Your body then weeds out the B cells that produce antibodies that stick to the molecules that are normally floating around in your body, the "self" molecules. If it doesn't do this properly, you get an autoimmune disease. If you have any sort of foreign proteins/substances in your blood (like from, say, a virus or bacteria) then other immune cells will start grabbing those up and showing them to B cells. Because there are so many B cells with so many random receptors, at least *some* will latch on to this substance.
Once a B cell has latched on to a substance, it starts multiplying and, after more complex stuff I'm not describing here, eventually you have a bunch of B cells descended from that one which all produce antibodies similar to that original one that latched on to the substance. Those antibodies can not only directly interfere with the function of a virus or bacteria, they can also flag cells infected by it for destruction.
And this is just talking about B cell immunity!

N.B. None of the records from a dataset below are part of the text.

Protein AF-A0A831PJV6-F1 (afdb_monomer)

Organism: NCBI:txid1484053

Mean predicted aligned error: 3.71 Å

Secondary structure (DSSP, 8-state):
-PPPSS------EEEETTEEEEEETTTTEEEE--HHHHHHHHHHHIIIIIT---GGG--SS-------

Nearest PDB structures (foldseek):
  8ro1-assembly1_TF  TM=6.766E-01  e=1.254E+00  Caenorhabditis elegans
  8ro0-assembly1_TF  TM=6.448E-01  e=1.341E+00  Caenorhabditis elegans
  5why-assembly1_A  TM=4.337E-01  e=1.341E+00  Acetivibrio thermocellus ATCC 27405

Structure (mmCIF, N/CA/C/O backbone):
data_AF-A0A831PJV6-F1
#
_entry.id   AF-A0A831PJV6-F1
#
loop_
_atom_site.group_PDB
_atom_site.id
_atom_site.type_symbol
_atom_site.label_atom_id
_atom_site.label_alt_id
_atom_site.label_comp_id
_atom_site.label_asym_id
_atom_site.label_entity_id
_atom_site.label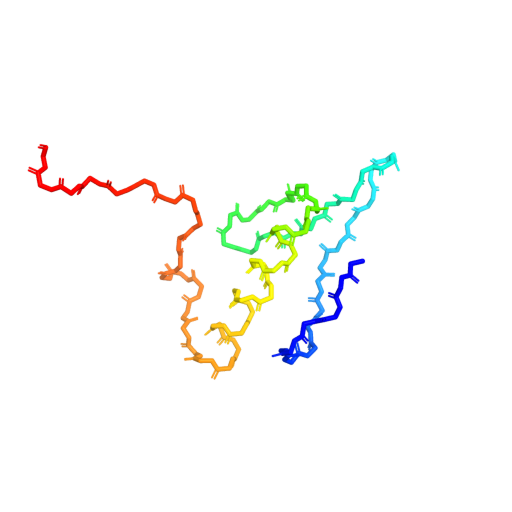_seq_id
_atom_site.pdbx_PDB_ins_code
_atom_site.Cartn_x
_atom_site.Cartn_y
_atom_site.Cartn_z
_atom_site.occupancy
_atom_site.B_iso_or_equiv
_atom_site.auth_seq_id
_atom_site.auth_comp_id
_atom_site.auth_asym_id
_atom_site.auth_atom_id
_atom_site.pdbx_PDB_model_num
ATOM 1 N N . MET A 1 1 ? -14.909 5.193 -0.173 1.00 78.19 1 MET A N 1
ATOM 2 C CA . MET A 1 1 ? -13.579 5.559 -0.704 1.00 78.19 1 MET A CA 1
ATOM 3 C C . MET A 1 1 ? -13.757 5.916 -2.157 1.00 78.19 1 MET A C 1
ATOM 5 O O . MET A 1 1 ? -14.687 5.403 -2.766 1.00 78.19 1 MET A O 1
ATOM 9 N N . GLN A 1 2 ? -12.941 6.834 -2.657 1.00 83.88 2 GLN A N 1
ATOM 10 C CA . GLN A 1 2 ? -13.052 7.327 -4.022 1.00 83.88 2 GLN A CA 1
ATOM 11 C C . GLN A 1 2 ? -12.444 6.320 -5.005 1.00 83.88 2 GLN A C 1
ATOM 13 O O . GLN A 1 2 ? -11.432 5.684 -4.698 1.00 83.88 2 GLN A O 1
ATOM 18 N N . GLU A 1 3 ? -13.072 6.185 -6.168 1.00 90.38 3 GLU A N 1
ATOM 19 C CA . GLU A 1 3 ? -12.508 5.476 -7.311 1.00 90.38 3 GLU A CA 1
ATOM 20 C C . GLU A 1 3 ? -11.32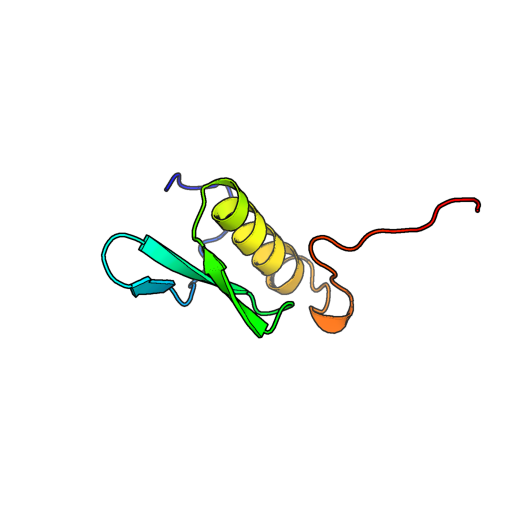2 6.271 -7.874 1.00 90.38 3 GLU A C 1
ATOM 22 O O . GLU A 1 3 ? -11.401 7.489 -8.051 1.00 90.38 3 GLU A O 1
ATOM 27 N N . LEU A 1 4 ? -10.197 5.595 -8.090 1.00 92.81 4 LEU A N 1
ATOM 28 C CA . LEU A 1 4 ? -8.978 6.21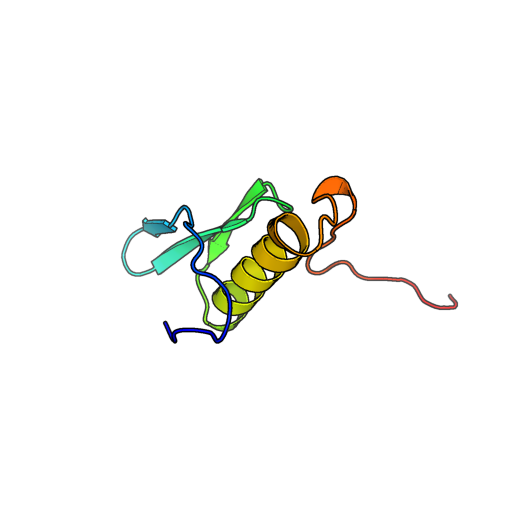0 -8.609 1.00 92.81 4 LEU A CA 1
ATOM 29 C C . LEU A 1 4 ? -8.869 5.932 -10.105 1.00 92.81 4 LEU A C 1
ATOM 31 O O . LEU A 1 4 ? -9.327 4.898 -10.576 1.00 92.81 4 LEU A O 1
ATOM 35 N N . ASN A 1 5 ? -8.195 6.819 -10.839 1.00 95.06 5 ASN A N 1
ATOM 36 C CA . ASN A 1 5 ? -7.863 6.598 -12.248 1.00 95.06 5 ASN A CA 1
ATOM 37 C C . ASN A 1 5 ? -6.686 5.606 -12.389 1.00 95.06 5 ASN A C 1
ATOM 39 O O . ASN A 1 5 ? -5.607 5.957 -12.865 1.00 95.06 5 ASN A O 1
ATOM 43 N N . LEU A 1 6 ? -6.874 4.394 -11.867 1.00 94.62 6 LEU A N 1
ATOM 44 C CA . LEU A 1 6 ? -5.929 3.280 -11.839 1.00 94.62 6 LEU A CA 1
ATOM 45 C C . LEU A 1 6 ? -6.687 1.982 -12.171 1.00 94.62 6 LEU A C 1
ATOM 47 O O . LEU A 1 6 ? -7.904 1.934 -11.982 1.00 94.62 6 LEU A O 1
ATOM 51 N N . PRO A 1 7 ? -5.999 0.920 -12.631 1.00 95.50 7 PRO A N 1
ATOM 52 C CA . PRO A 1 7 ? -6.608 -0.400 -12.760 1.00 95.50 7 PRO A CA 1
ATOM 53 C C . PRO A 1 7 ? -7.276 -0.864 -11.459 1.00 95.50 7 PRO A C 1
ATOM 55 O O . PRO A 1 7 ? -6.910 -0.444 -10.359 1.00 95.50 7 PRO A O 1
ATOM 58 N N . VAL A 1 8 ? -8.264 -1.747 -11.587 1.00 93.38 8 VAL A N 1
ATOM 59 C CA . VAL A 1 8 ? -9.003 -2.276 -10.438 1.00 93.38 8 VAL A CA 1
ATOM 60 C C . VAL A 1 8 ? -8.168 -3.343 -9.736 1.00 93.38 8 VAL A C 1
ATOM 62 O O . VAL A 1 8 ? -7.773 -4.331 -10.351 1.00 93.38 8 VAL A O 1
ATOM 65 N N . TYR A 1 9 ? -7.964 -3.178 -8.428 1.00 94.69 9 TYR A N 1
ATOM 66 C CA . TYR A 1 9 ? -7.216 -4.126 -7.604 1.00 94.69 9 TYR A CA 1
ATOM 67 C C . TYR A 1 9 ? -8.076 -4.713 -6.486 1.00 94.69 9 TYR A C 1
ATOM 69 O O . TYR A 1 9 ? -8.907 -4.034 -5.878 1.00 94.69 9 TYR A O 1
ATOM 77 N N . ALA A 1 10 ? -7.831 -5.984 -6.171 1.00 93.50 10 ALA A N 1
ATOM 78 C CA . ALA A 1 10 ? -8.451 -6.657 -5.039 1.00 93.50 10 ALA A CA 1
ATOM 79 C C . ALA A 1 10 ? -7.594 -6.487 -3.776 1.00 93.50 10 ALA A C 1
ATOM 81 O O . ALA A 1 10 ? -6.437 -6.905 -3.733 1.00 93.50 10 ALA A O 1
ATOM 82 N N . PHE A 1 11 ? -8.186 -5.925 -2.720 1.00 95.50 11 PHE A N 1
ATOM 83 C CA . PHE A 1 11 ? -7.522 -5.737 -1.430 1.00 95.50 11 PHE A CA 1
ATOM 84 C C . PHE A 1 11 ? -8.156 -6.580 -0.332 1.00 95.50 11 PHE A C 1
ATOM 86 O O . PHE A 1 11 ? -9.377 -6.707 -0.233 1.00 95.50 11 PHE A O 1
ATOM 93 N N . ARG A 1 12 ? -7.314 -7.102 0.563 1.00 96.88 12 ARG A N 1
ATOM 94 C CA . ARG A 1 12 ? -7.768 -7.757 1.793 1.00 96.88 12 ARG A CA 1
ATOM 95 C C . ARG A 1 12 ? -8.128 -6.686 2.817 1.00 96.88 12 ARG A C 1
ATOM 97 O O . ARG A 1 12 ? -7.243 -6.104 3.444 1.00 96.88 12 ARG A O 1
ATOM 104 N N . ILE A 1 13 ? -9.423 -6.446 2.984 1.00 96.69 13 ILE A N 1
ATOM 105 C CA . ILE A 1 13 ? -9.966 -5.493 3.953 1.00 96.69 13 ILE A CA 1
ATOM 106 C C . ILE A 1 13 ? -10.672 -6.265 5.065 1.00 96.69 13 ILE A C 1
ATOM 108 O O . ILE A 1 13 ? -11.457 -7.170 4.794 1.00 96.69 13 ILE A O 1
ATOM 112 N N . LYS A 1 14 ? -10.410 -5.895 6.318 1.00 96.94 14 LYS A N 1
ATOM 113 C CA . LYS A 1 14 ? -11.148 -6.386 7.487 1.00 96.94 14 LYS A CA 1
ATOM 114 C C . LYS A 1 14 ? -11.799 -5.221 8.221 1.00 96.94 14 LYS A C 1
ATOM 116 O O . LYS A 1 14 ? -11.299 -4.098 8.177 1.00 96.94 14 LYS A O 1
ATOM 121 N N . THR A 1 15 ? -12.903 -5.492 8.902 1.00 97.19 15 THR A N 1
ATOM 122 C CA . THR A 1 15 ? -13.585 -4.509 9.749 1.00 97.19 15 THR A CA 1
ATOM 123 C C . THR A 1 15 ? -13.499 -4.984 11.190 1.00 97.19 15 THR A C 1
ATOM 125 O O . THR A 1 15 ? -13.856 -6.122 11.477 1.00 97.19 15 THR A O 1
ATOM 128 N N . GLU A 1 16 ? -13.014 -4.126 12.081 1.00 96.12 16 GLU A N 1
ATOM 129 C CA . GLU A 1 16 ? -12.948 -4.383 13.519 1.00 96.12 16 GLU A CA 1
ATOM 130 C C . GLU A 1 16 ? -13.704 -3.258 14.234 1.00 96.12 16 GLU A C 1
ATOM 132 O O . GLU A 1 16 ? -13.271 -2.101 14.262 1.00 96.12 16 GLU A O 1
ATOM 137 N N . GLY A 1 17 ? -14.894 -3.587 14.745 1.00 94.06 17 GLY A N 1
ATOM 138 C CA . GLY A 1 17 ? -15.839 -2.600 15.264 1.00 94.06 17 GLY A CA 1
ATOM 139 C C . GLY A 1 17 ? -16.278 -1.621 14.173 1.00 94.06 17 GLY A C 1
ATOM 140 O O . GLY A 1 17 ? -16.840 -2.019 13.156 1.00 94.06 17 GLY A O 1
ATOM 141 N N . THR A 1 18 ? -16.006 -0.332 14.377 1.00 94.81 18 THR A N 1
ATOM 142 C CA . THR A 1 18 ? -16.316 0.744 13.418 1.00 94.81 18 THR A CA 1
ATOM 143 C C . THR A 1 18 ? -15.166 1.058 12.460 1.00 94.81 18 THR A C 1
ATOM 145 O O . THR A 1 18 ? -15.346 1.816 11.506 1.00 94.81 18 THR A O 1
ATOM 148 N N . LYS A 1 19 ? -13.973 0.499 12.697 1.00 96.50 19 LYS A N 1
ATOM 149 C CA . LYS A 1 19 ? -12.766 0.807 11.927 1.00 96.50 19 LYS A CA 1
ATOM 150 C C . LYS A 1 19 ? -12.536 -0.245 10.849 1.00 96.50 19 LYS A C 1
ATOM 152 O O . LYS A 1 19 ? -12.678 -1.444 11.080 1.00 96.50 19 LYS A O 1
ATOM 157 N N . LYS A 1 20 ? -12.138 0.213 9.664 1.00 97.50 20 LYS A N 1
ATOM 158 C CA . LYS A 1 20 ? -11.702 -0.652 8.563 1.00 97.50 20 LYS A CA 1
ATOM 159 C C . LYS A 1 20 ? -10.186 -0.686 8.512 1.00 97.50 20 LYS A C 1
ATOM 161 O O . LYS A 1 20 ? -9.534 0.325 8.759 1.00 97.50 20 LYS A O 1
ATOM 166 N N . TYR A 1 21 ? -9.643 -1.835 8.152 1.00 98.19 21 TYR A N 1
ATOM 167 C CA . TYR A 1 21 ? -8.216 -2.058 8.005 1.00 98.19 21 TYR A CA 1
ATOM 168 C C . TYR A 1 21 ? -7.937 -2.727 6.669 1.00 98.19 21 TYR A C 1
ATOM 170 O O . TYR A 1 21 ? -8.711 -3.574 6.230 1.00 98.19 21 TYR A O 1
ATOM 178 N N . ILE A 1 22 ? -6.817 -2.383 6.051 1.00 97.81 22 ILE A N 1
ATOM 179 C CA . ILE A 1 22 ? -6.334 -2.959 4.796 1.00 97.81 22 ILE A CA 1
ATOM 180 C C . ILE A 1 22 ? -5.003 -3.663 5.042 1.00 97.81 22 ILE A C 1
ATOM 182 O O . ILE A 1 22 ? -4.202 -3.213 5.862 1.00 97.81 22 ILE A O 1
ATOM 186 N N . PHE A 1 23 ? -4.788 -4.807 4.398 1.00 97.75 23 PHE A N 1
ATOM 187 C CA . PHE A 1 23 ? -3.513 -5.511 4.476 1.00 97.75 23 PHE A CA 1
ATOM 188 C C . PHE A 1 23 ? -2.475 -4.836 3.579 1.00 97.75 23 PHE A C 1
ATOM 190 O O . PHE A 1 23 ? -2.668 -4.766 2.369 1.00 97.75 23 PHE A O 1
ATOM 197 N N . ASP A 1 24 ? -1.373 -4.398 4.178 1.00 96.00 24 ASP A N 1
ATOM 198 C CA . ASP A 1 24 ? -0.202 -3.881 3.477 1.00 96.00 24 ASP A CA 1
ATOM 199 C C . ASP A 1 24 ? 0.793 -5.028 3.247 1.00 96.00 24 ASP A C 1
ATOM 201 O O . ASP A 1 24 ? 1.288 -5.625 4.211 1.00 96.00 24 ASP A O 1
ATOM 205 N N . SER A 1 25 ? 1.072 -5.361 1.982 1.00 93.31 25 SER A N 1
ATOM 206 C CA . SER A 1 25 ? 1.939 -6.494 1.632 1.00 93.31 25 SER A CA 1
ATOM 207 C C . SER A 1 25 ? 3.424 -6.234 1.905 1.00 93.31 25 SER A C 1
ATOM 209 O O . SER A 1 25 ? 4.139 -7.166 2.279 1.00 93.31 25 SER A O 1
ATOM 211 N N . VAL A 1 26 ? 3.875 -4.977 1.835 1.00 93.00 26 VAL A N 1
ATOM 212 C CA . VAL A 1 26 ? 5.272 -4.586 2.092 1.00 93.00 26 VAL A CA 1
ATOM 213 C C . VAL A 1 26 ? 5.561 -4.557 3.593 1.00 93.00 26 VAL A C 1
ATOM 215 O O . VAL A 1 26 ? 6.569 -5.100 4.042 1.00 93.00 26 VAL A O 1
ATOM 218 N N . ARG A 1 27 ? 4.653 -3.996 4.402 1.00 93.31 27 ARG A N 1
ATOM 219 C CA . ARG A 1 27 ? 4.757 -3.978 5.876 1.00 93.31 27 ARG A CA 1
ATOM 220 C C . ARG A 1 27 ? 4.257 -5.273 6.535 1.00 93.31 27 ARG A C 1
ATOM 222 O O . ARG A 1 27 ? 4.421 -5.431 7.744 1.00 93.31 27 ARG A O 1
ATOM 229 N N . LYS A 1 28 ? 3.645 -6.186 5.768 1.00 93.69 28 LYS A N 1
ATOM 230 C CA . LYS A 1 28 ? 3.098 -7.489 6.200 1.00 93.69 28 LYS A CA 1
ATOM 231 C C . LYS A 1 28 ? 2.142 -7.404 7.398 1.00 93.6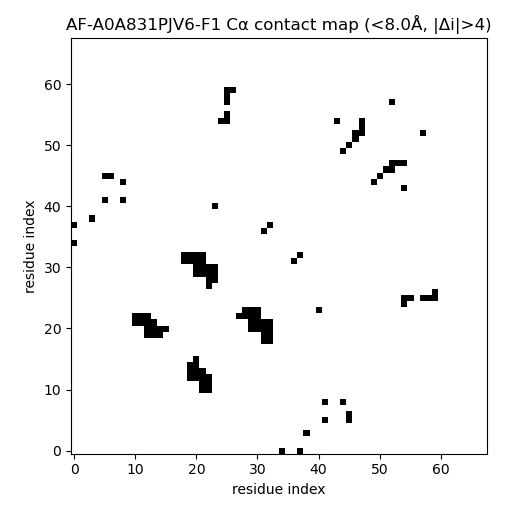9 28 LYS A C 1
ATOM 233 O O . LYS A 1 28 ? 2.138 -8.276 8.266 1.00 93.69 28 LYS A O 1
ATOM 238 N N . ARG A 1 29 ? 1.317 -6.356 7.464 1.00 95.56 29 ARG A N 1
ATOM 239 C CA . ARG A 1 29 ? 0.374 -6.125 8.573 1.00 95.56 29 ARG A CA 1
ATOM 240 C C . ARG A 1 29 ? -0.898 -5.432 8.101 1.00 95.56 29 ARG A C 1
ATOM 242 O O . ARG A 1 29 ? -0.917 -4.794 7.054 1.00 95.56 29 ARG A O 1
ATOM 249 N 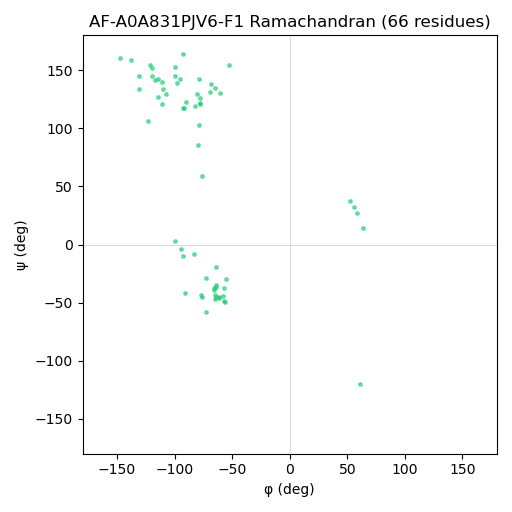N . PHE A 1 30 ? -1.955 -5.529 8.900 1.00 97.44 30 PHE A N 1
ATOM 250 C CA . PHE A 1 30 ? -3.159 -4.728 8.694 1.00 97.44 30 PHE A CA 1
ATOM 251 C C . PHE A 1 30 ? -2.960 -3.319 9.253 1.00 97.44 30 PHE A C 1
ATOM 253 O O . PHE A 1 30 ? -2.557 -3.158 10.404 1.00 97.44 30 PHE A O 1
ATOM 260 N N . VAL A 1 31 ? -3.267 -2.311 8.445 1.00 96.62 31 VAL A N 1
ATOM 261 C CA . VAL A 1 31 ? -3.168 -0.887 8.784 1.00 96.62 31 VAL A CA 1
ATOM 262 C C . VAL A 1 31 ? -4.530 -0.220 8.646 1.00 96.62 31 VAL A C 1
ATOM 264 O O . VAL A 1 31 ? -5.398 -0.728 7.937 1.00 96.62 31 VAL A O 1
ATOM 267 N N . LEU A 1 32 ? -4.751 0.878 9.372 1.00 97.31 32 LEU A N 1
ATOM 268 C CA . LEU A 1 32 ? -6.028 1.590 9.341 1.00 97.31 32 LEU A CA 1
ATOM 269 C C . LEU A 1 32 ? -6.313 2.077 7.917 1.00 97.31 32 LEU A C 1
ATOM 271 O O . LEU A 1 32 ? -5.473 2.715 7.289 1.00 97.31 32 LEU A O 1
ATOM 275 N N . LEU A 1 33 ? -7.512 1.793 7.423 1.00 97.31 33 LEU A N 1
ATOM 276 C CA . LEU A 1 33 ? -7.930 2.172 6.084 1.00 97.31 33 LEU A CA 1
ATOM 277 C C . LEU A 1 33 ? -8.354 3.641 6.059 1.00 97.31 33 LEU A C 1
ATOM 279 O O . LEU A 1 33 ? -9.529 3.973 6.225 1.00 97.31 33 LEU A O 1
ATOM 283 N N . THR A 1 34 ? -7.372 4.516 5.878 1.00 96.62 34 THR A N 1
ATOM 284 C CA . THR A 1 34 ? -7.567 5.950 5.646 1.00 96.62 34 THR A CA 1
ATOM 285 C C . THR A 1 34 ? -7.631 6.246 4.141 1.00 96.62 34 THR A C 1
ATOM 287 O O . THR A 1 34 ? -7.213 5.413 3.334 1.00 96.62 34 THR A O 1
ATOM 290 N N . PRO A 1 35 ? -8.129 7.426 3.722 1.00 96.31 35 PRO A N 1
ATOM 291 C CA . PRO A 1 35 ? -8.066 7.837 2.318 1.00 96.31 35 PRO A CA 1
ATOM 292 C C . PRO A 1 35 ? -6.635 7.874 1.761 1.00 96.31 35 PRO A C 1
ATOM 294 O O . PRO A 1 35 ? -6.419 7.480 0.621 1.00 96.31 35 PRO A O 1
ATOM 297 N N . GLU A 1 36 ? -5.656 8.289 2.570 1.00 96.44 36 GLU A N 1
ATOM 298 C CA . GLU A 1 36 ? -4.239 8.277 2.185 1.00 96.44 36 GLU A CA 1
ATOM 299 C C . GLU A 1 36 ? -3.727 6.843 1.980 1.00 96.44 36 GLU A C 1
ATOM 301 O O . GLU A 1 36 ? -3.113 6.540 0.957 1.00 96.44 36 GLU A O 1
ATOM 306 N N . GLU A 1 37 ? -4.033 5.936 2.914 1.00 96.06 37 GLU A N 1
ATOM 307 C CA . GLU A 1 37 ? -3.636 4.529 2.810 1.00 96.06 37 GLU A CA 1
ATOM 308 C C . GLU A 1 37 ? -4.309 3.848 1.611 1.00 96.06 37 GLU A C 1
ATOM 310 O O . GLU A 1 37 ? -3.677 3.058 0.919 1.00 96.06 37 GLU A O 1
ATOM 315 N N . TRP A 1 38 ? -5.564 4.187 1.306 1.00 96.50 38 TRP A N 1
ATOM 316 C CA . TRP A 1 38 ? -6.253 3.690 0.114 1.00 96.50 38 TRP A CA 1
ATOM 317 C C . TRP A 1 38 ? -5.486 4.017 -1.164 1.00 96.50 38 TRP A C 1
ATOM 319 O O . TRP A 1 38 ? -5.219 3.120 -1.966 1.00 96.50 38 TRP A O 1
ATOM 329 N N . VAL A 1 39 ? -5.085 5.281 -1.324 1.00 96.06 39 VAL A N 1
ATOM 330 C CA . VAL A 1 39 ? -4.275 5.723 -2.464 1.00 96.06 39 VAL A CA 1
ATOM 331 C C . VAL A 1 39 ? -2.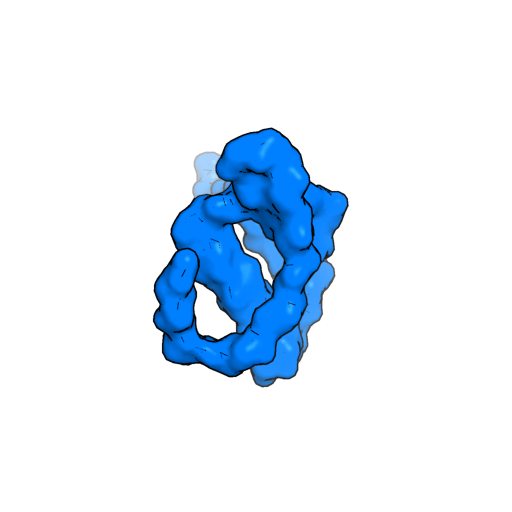934 4.991 -2.471 1.00 96.06 39 VAL A C 1
ATOM 333 O O . VAL A 1 39 ? -2.548 4.437 -3.499 1.00 96.06 39 VAL A O 1
ATOM 336 N N . ARG A 1 40 ? -2.255 4.900 -1.323 1.00 96.19 40 ARG A N 1
ATOM 337 C CA . ARG A 1 40 ? -0.954 4.230 -1.204 1.00 96.19 40 ARG A CA 1
ATOM 338 C C . ARG A 1 40 ? -1.002 2.770 -1.652 1.00 96.19 40 ARG A C 1
ATOM 340 O O . ARG A 1 40 ? -0.189 2.368 -2.480 1.00 96.19 40 ARG A O 1
ATOM 347 N N . GLN A 1 41 ? -1.978 2.001 -1.172 1.00 96.62 41 GLN A N 1
ATOM 348 C CA . GLN A 1 41 ? -2.122 0.590 -1.535 1.00 96.62 41 GLN A CA 1
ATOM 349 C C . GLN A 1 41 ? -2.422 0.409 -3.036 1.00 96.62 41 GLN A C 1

But anyway, to TL;DR it: 1) each immune cell attacks a random specific substance 2) immune cells that happen to attack your own substances are eliminated by the body 3) when some pathogen invades you, immune cells that happen to attack it multiply in response
Really it's more akin to natural selection than thought. A beetle doesn't think "I need to grow these wings to get better adapted to my environment", instead it's the beetles with the right wings that survive and multiply. Similarly, the immune system cells don't think "that's a pathogen, I need to make this receptor to attack it" instead the cells that do the best job of attacking multiply.
Comment by cburgess7 at 09/03/2022 at 20:00 UTC
0 upvotes, 0 direct replies
This is incredibly informative. Thank you.